# [PROMPT]
In the records below, find the line with "ATOM 122 N N" and repeat exactly every line from it through the line with "ATOM 180 C CA". Pictures stay out.

════════

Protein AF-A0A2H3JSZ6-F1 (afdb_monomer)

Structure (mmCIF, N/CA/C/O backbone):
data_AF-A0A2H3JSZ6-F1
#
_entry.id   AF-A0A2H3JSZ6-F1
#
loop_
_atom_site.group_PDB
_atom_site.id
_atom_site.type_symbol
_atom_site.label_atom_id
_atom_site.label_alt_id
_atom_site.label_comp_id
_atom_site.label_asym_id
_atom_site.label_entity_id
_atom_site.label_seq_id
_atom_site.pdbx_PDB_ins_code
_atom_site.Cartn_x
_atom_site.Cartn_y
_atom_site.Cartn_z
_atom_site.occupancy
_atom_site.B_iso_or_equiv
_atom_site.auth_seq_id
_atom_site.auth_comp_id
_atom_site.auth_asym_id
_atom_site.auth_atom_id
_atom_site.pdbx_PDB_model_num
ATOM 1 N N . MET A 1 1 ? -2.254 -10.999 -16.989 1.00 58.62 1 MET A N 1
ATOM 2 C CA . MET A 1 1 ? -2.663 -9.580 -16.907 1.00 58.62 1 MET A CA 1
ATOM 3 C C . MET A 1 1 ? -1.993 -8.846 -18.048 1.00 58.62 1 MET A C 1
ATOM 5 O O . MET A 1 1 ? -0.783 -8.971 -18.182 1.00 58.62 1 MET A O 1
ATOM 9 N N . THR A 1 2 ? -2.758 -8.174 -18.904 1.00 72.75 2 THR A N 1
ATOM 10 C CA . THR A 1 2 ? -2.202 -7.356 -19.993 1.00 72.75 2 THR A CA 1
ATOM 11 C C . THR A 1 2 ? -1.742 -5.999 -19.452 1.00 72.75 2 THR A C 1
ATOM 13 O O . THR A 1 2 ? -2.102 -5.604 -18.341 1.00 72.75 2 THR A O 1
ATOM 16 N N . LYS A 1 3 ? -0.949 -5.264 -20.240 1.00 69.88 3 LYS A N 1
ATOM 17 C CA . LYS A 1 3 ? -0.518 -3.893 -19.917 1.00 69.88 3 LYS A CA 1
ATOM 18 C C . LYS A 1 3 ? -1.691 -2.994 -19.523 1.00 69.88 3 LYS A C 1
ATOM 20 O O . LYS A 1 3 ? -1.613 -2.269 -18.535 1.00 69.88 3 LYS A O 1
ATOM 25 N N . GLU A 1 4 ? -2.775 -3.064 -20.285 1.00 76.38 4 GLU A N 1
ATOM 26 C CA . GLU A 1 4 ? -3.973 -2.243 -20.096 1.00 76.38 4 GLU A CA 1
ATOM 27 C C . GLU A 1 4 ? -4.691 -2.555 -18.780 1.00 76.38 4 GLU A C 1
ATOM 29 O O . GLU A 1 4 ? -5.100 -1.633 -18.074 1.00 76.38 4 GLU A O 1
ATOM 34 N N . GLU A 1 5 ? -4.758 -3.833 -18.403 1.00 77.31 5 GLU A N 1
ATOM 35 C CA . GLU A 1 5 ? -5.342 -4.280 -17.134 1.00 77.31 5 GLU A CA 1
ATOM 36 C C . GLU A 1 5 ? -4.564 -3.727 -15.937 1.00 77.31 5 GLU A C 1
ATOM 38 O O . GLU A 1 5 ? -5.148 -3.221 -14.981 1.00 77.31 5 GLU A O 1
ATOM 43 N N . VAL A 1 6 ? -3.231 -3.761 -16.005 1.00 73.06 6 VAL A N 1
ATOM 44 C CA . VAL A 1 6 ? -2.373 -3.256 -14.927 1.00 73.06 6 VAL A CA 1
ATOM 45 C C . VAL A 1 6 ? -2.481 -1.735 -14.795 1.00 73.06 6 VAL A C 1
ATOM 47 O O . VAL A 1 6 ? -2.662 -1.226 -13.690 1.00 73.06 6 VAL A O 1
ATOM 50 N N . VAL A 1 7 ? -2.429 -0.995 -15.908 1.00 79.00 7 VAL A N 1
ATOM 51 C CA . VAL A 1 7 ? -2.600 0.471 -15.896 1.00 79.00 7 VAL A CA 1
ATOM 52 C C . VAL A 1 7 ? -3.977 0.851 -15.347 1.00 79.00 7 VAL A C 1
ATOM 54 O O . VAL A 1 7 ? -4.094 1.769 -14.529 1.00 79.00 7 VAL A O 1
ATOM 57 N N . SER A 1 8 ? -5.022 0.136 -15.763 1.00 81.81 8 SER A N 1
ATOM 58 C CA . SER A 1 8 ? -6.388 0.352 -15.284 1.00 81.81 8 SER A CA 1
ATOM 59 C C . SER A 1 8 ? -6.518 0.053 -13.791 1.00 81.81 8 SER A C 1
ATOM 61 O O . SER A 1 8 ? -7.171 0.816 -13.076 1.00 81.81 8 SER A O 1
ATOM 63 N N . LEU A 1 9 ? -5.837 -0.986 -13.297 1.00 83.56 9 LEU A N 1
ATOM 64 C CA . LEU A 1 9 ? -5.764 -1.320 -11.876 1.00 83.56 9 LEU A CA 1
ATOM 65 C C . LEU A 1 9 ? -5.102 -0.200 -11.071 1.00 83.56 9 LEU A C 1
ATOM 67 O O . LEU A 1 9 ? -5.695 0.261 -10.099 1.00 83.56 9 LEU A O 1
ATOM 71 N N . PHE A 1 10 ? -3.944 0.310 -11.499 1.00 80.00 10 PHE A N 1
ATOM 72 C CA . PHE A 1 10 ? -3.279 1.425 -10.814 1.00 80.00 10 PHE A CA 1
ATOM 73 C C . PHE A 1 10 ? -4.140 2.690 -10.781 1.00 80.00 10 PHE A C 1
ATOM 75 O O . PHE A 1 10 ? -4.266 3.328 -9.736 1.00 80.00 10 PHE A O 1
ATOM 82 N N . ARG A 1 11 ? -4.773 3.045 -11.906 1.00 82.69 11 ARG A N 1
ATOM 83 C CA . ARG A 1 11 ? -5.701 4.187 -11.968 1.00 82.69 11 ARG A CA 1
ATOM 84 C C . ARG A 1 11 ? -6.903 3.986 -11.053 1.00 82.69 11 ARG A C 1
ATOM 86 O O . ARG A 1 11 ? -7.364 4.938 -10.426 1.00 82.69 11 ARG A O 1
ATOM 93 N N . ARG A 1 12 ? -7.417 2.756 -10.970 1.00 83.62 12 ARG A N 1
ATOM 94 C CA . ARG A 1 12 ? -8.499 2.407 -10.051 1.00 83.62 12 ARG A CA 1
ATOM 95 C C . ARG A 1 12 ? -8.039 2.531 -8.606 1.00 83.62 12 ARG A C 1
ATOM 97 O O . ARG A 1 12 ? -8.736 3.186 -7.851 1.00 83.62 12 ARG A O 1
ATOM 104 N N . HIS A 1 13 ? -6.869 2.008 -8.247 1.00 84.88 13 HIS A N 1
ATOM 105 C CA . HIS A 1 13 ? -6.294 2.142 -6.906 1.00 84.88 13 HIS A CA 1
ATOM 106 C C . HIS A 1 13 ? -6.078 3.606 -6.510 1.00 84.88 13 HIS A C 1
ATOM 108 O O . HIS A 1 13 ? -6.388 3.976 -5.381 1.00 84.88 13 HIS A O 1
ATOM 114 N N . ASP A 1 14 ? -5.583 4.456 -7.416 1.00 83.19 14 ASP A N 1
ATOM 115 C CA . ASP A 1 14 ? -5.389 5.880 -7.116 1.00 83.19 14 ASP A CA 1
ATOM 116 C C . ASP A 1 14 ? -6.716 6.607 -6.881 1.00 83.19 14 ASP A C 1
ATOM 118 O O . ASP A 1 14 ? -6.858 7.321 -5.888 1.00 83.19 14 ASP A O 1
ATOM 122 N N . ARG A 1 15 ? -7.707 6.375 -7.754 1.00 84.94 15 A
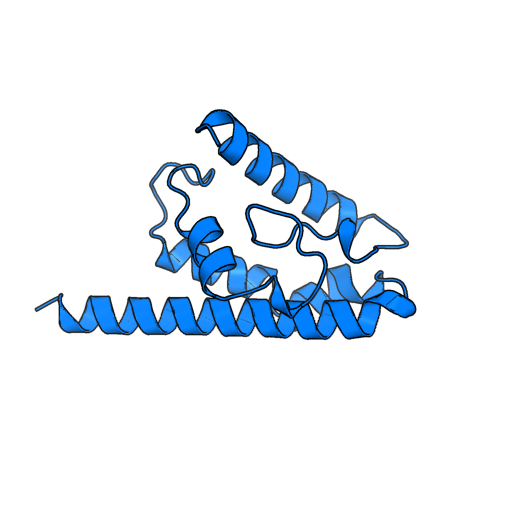RG A N 1
ATOM 123 C CA . ARG A 1 15 ? -9.058 6.918 -7.563 1.00 84.94 15 ARG A CA 1
ATOM 124 C C . ARG A 1 15 ? -9.669 6.417 -6.265 1.00 84.94 15 ARG A C 1
ATOM 126 O O . ARG A 1 15 ? -10.097 7.223 -5.454 1.00 84.94 15 ARG A O 1
ATOM 133 N N . TRP A 1 16 ? -9.632 5.110 -6.035 1.00 85.62 16 TRP A N 1
ATOM 134 C CA . TRP A 1 16 ? -10.219 4.503 -4.848 1.00 85.62 16 TRP A CA 1
ATOM 135 C C . TRP A 1 16 ? -9.572 5.024 -3.568 1.00 85.62 16 TRP A C 1
ATOM 137 O O . TRP A 1 16 ? -10.271 5.348 -2.622 1.00 85.62 16 TRP A O 1
ATOM 147 N N . TRP A 1 17 ? -8.251 5.219 -3.554 1.00 85.50 17 TRP A N 1
ATOM 148 C CA . TRP A 1 17 ? -7.561 5.818 -2.411 1.00 85.50 17 TRP A CA 1
ATOM 149 C C . TRP A 1 17 ? -8.061 7.226 -2.069 1.00 85.50 17 TRP A C 1
ATOM 151 O O . TRP A 1 17 ? -8.139 7.576 -0.894 1.00 85.50 17 TRP A O 1
ATOM 161 N N . LYS A 1 18 ? -8.388 8.040 -3.079 1.00 85.19 18 LYS A N 1
ATOM 162 C CA . LYS A 1 18 ? -8.977 9.374 -2.877 1.00 85.19 18 LYS A CA 1
ATOM 163 C C . LYS A 1 18 ? -10.417 9.277 -2.375 1.00 85.19 18 LYS A C 1
ATOM 165 O O . LYS A 1 18 ? -10.796 10.026 -1.483 1.00 85.19 18 LYS A O 1
ATOM 170 N N . GLU A 1 19 ? -11.185 8.319 -2.884 1.00 88.06 19 GLU A N 1
ATOM 171 C CA . GLU A 1 19 ? -12.559 8.072 -2.430 1.00 88.06 19 GLU A CA 1
ATOM 172 C C . GLU A 1 19 ? -12.602 7.596 -0.972 1.00 88.06 19 GLU A C 1
ATOM 174 O O . GLU A 1 19 ? -13.411 8.090 -0.193 1.00 88.06 19 GLU A O 1
ATOM 179 N N . LEU A 1 20 ? -11.678 6.719 -0.554 1.00 86.56 20 LEU A N 1
ATOM 180 C CA . LEU A 1 20 ? -11.567 6.259 0.837 1.00 86.56 20 LEU A CA 1
ATOM 181 C C . LEU A 1 20 ? -11.426 7.428 1.827 1.00 86.56 20 LEU A C 1
ATOM 183 O O . LEU A 1 20 ? -12.001 7.416 2.914 1.00 86.56 20 LEU A O 1
ATOM 187 N N . GLN A 1 21 ? -10.718 8.491 1.440 1.00 82.56 21 GLN A N 1
ATOM 188 C CA . GLN A 1 21 ? -10.573 9.692 2.270 1.00 82.56 21 GLN A CA 1
ATOM 189 C C . GLN A 1 21 ? -11.881 10.468 2.458 1.00 82.56 21 GLN A C 1
ATOM 191 O O . GLN A 1 21 ? -11.951 11.299 3.359 1.00 82.56 21 GLN A O 1
ATOM 196 N N . ASN A 1 22 ? -12.929 10.162 1.696 1.00 85.69 22 ASN A N 1
ATOM 197 C CA . ASN A 1 22 ? -14.262 10.749 1.829 1.00 85.69 22 ASN A CA 1
ATOM 198 C C . ASN A 1 22 ? -15.297 9.765 2.397 1.00 85.69 22 ASN A C 1
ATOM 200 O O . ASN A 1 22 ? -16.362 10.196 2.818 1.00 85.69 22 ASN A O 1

════════

# [RESULT FOR THIS EXERCISE]
ATOM 122 N N . ARG A 1 15 ? -7.707 6.375 -7.754 1.00 84.94 15 A
RG A N 1
ATOM 123 C CA . ARG A 1 15 ? -9.058 6.918 -7.563 1.00 84.94 15 ARG A CA 1
ATOM 124 C C . ARG A 1 15 ? -9.669 6.417 -6.265 1.00 84.94 15 ARG A C 1
ATOM 126 O O . ARG A 1 15 ? -10.097 7.223 -5.454 1.00 84.94 15 ARG A O 1
ATOM 133 N N . TRP A 1 16 ? -9.632 5.110 -6.035 1.00 85.62 16 TRP A N 1
ATOM 134 C CA . TRP A 1 16 ? -10.219 4.503 -4.848 1.00 85.62 16 TRP A CA 1
ATOM 135 C C . TRP A 1 16 ? -9.572 5.024 -3.568 1.00 85.62 16 TRP A C 1
ATOM 137 O O . TRP A 1 16 ? -10.271 5.348 -2.622 1.00 85.62 16 TRP A O 1
ATOM 147 N N . TRP A 1 17 ? -8.251 5.219 -3.554 1.00 85.50 17 TRP A N 1
ATOM 148 C CA . TRP A 1 17 ? -7.561 5.818 -2.411 1.00 85.50 17 TRP A CA 1
ATOM 149 C C . TRP A 1 17 ? -8.061 7.226 -2.069 1.00 85.50 17 TRP A C 1
ATOM 151 O O . TRP A 1 17 ? -8.139 7.576 -0.894 1.00 85.50 17 TRP A O 1
ATOM 161 N N . LYS A 1 18 ? -8.388 8.040 -3.079 1.00 85.19 18 LYS A N 1
ATOM 162 C CA . LYS A 1 18 ? -8.977 9.374 -2.877 1.00 85.19 18 LYS A CA 1
ATOM 163 C C . LYS A 1 18 ? -10.417 9.277 -2.375 1.00 85.19 18 LYS A C 1
ATOM 165 O O . LYS A 1 18 ? -10.796 10.026 -1.483 1.00 85.19 18 LYS A O 1
ATOM 170 N N . GLU A 1 19 ? -11.185 8.319 -2.884 1.00 88.06 19 GLU A N 1
ATOM 171 C CA . GLU A 1 19 ? -12.559 8.072 -2.430 1.00 88.06 19 GLU A CA 1
ATOM 172 C C . GLU A 1 19 ? -12.602 7.596 -0.972 1.00 88.06 19 GLU A C 1
ATOM 174 O O . GLU A 1 19 ? -13.411 8.090 -0.193 1.00 88.06 19 GLU A O 1
ATOM 179 N N . LEU A 1 20 ? -11.678 6.719 -0.554 1.00 86.56 20 LEU A N 1
ATOM 180 C CA . LEU A 1 20 ? -11.567 6.259 0.837 1.00 86.56 20 LEU A CA 1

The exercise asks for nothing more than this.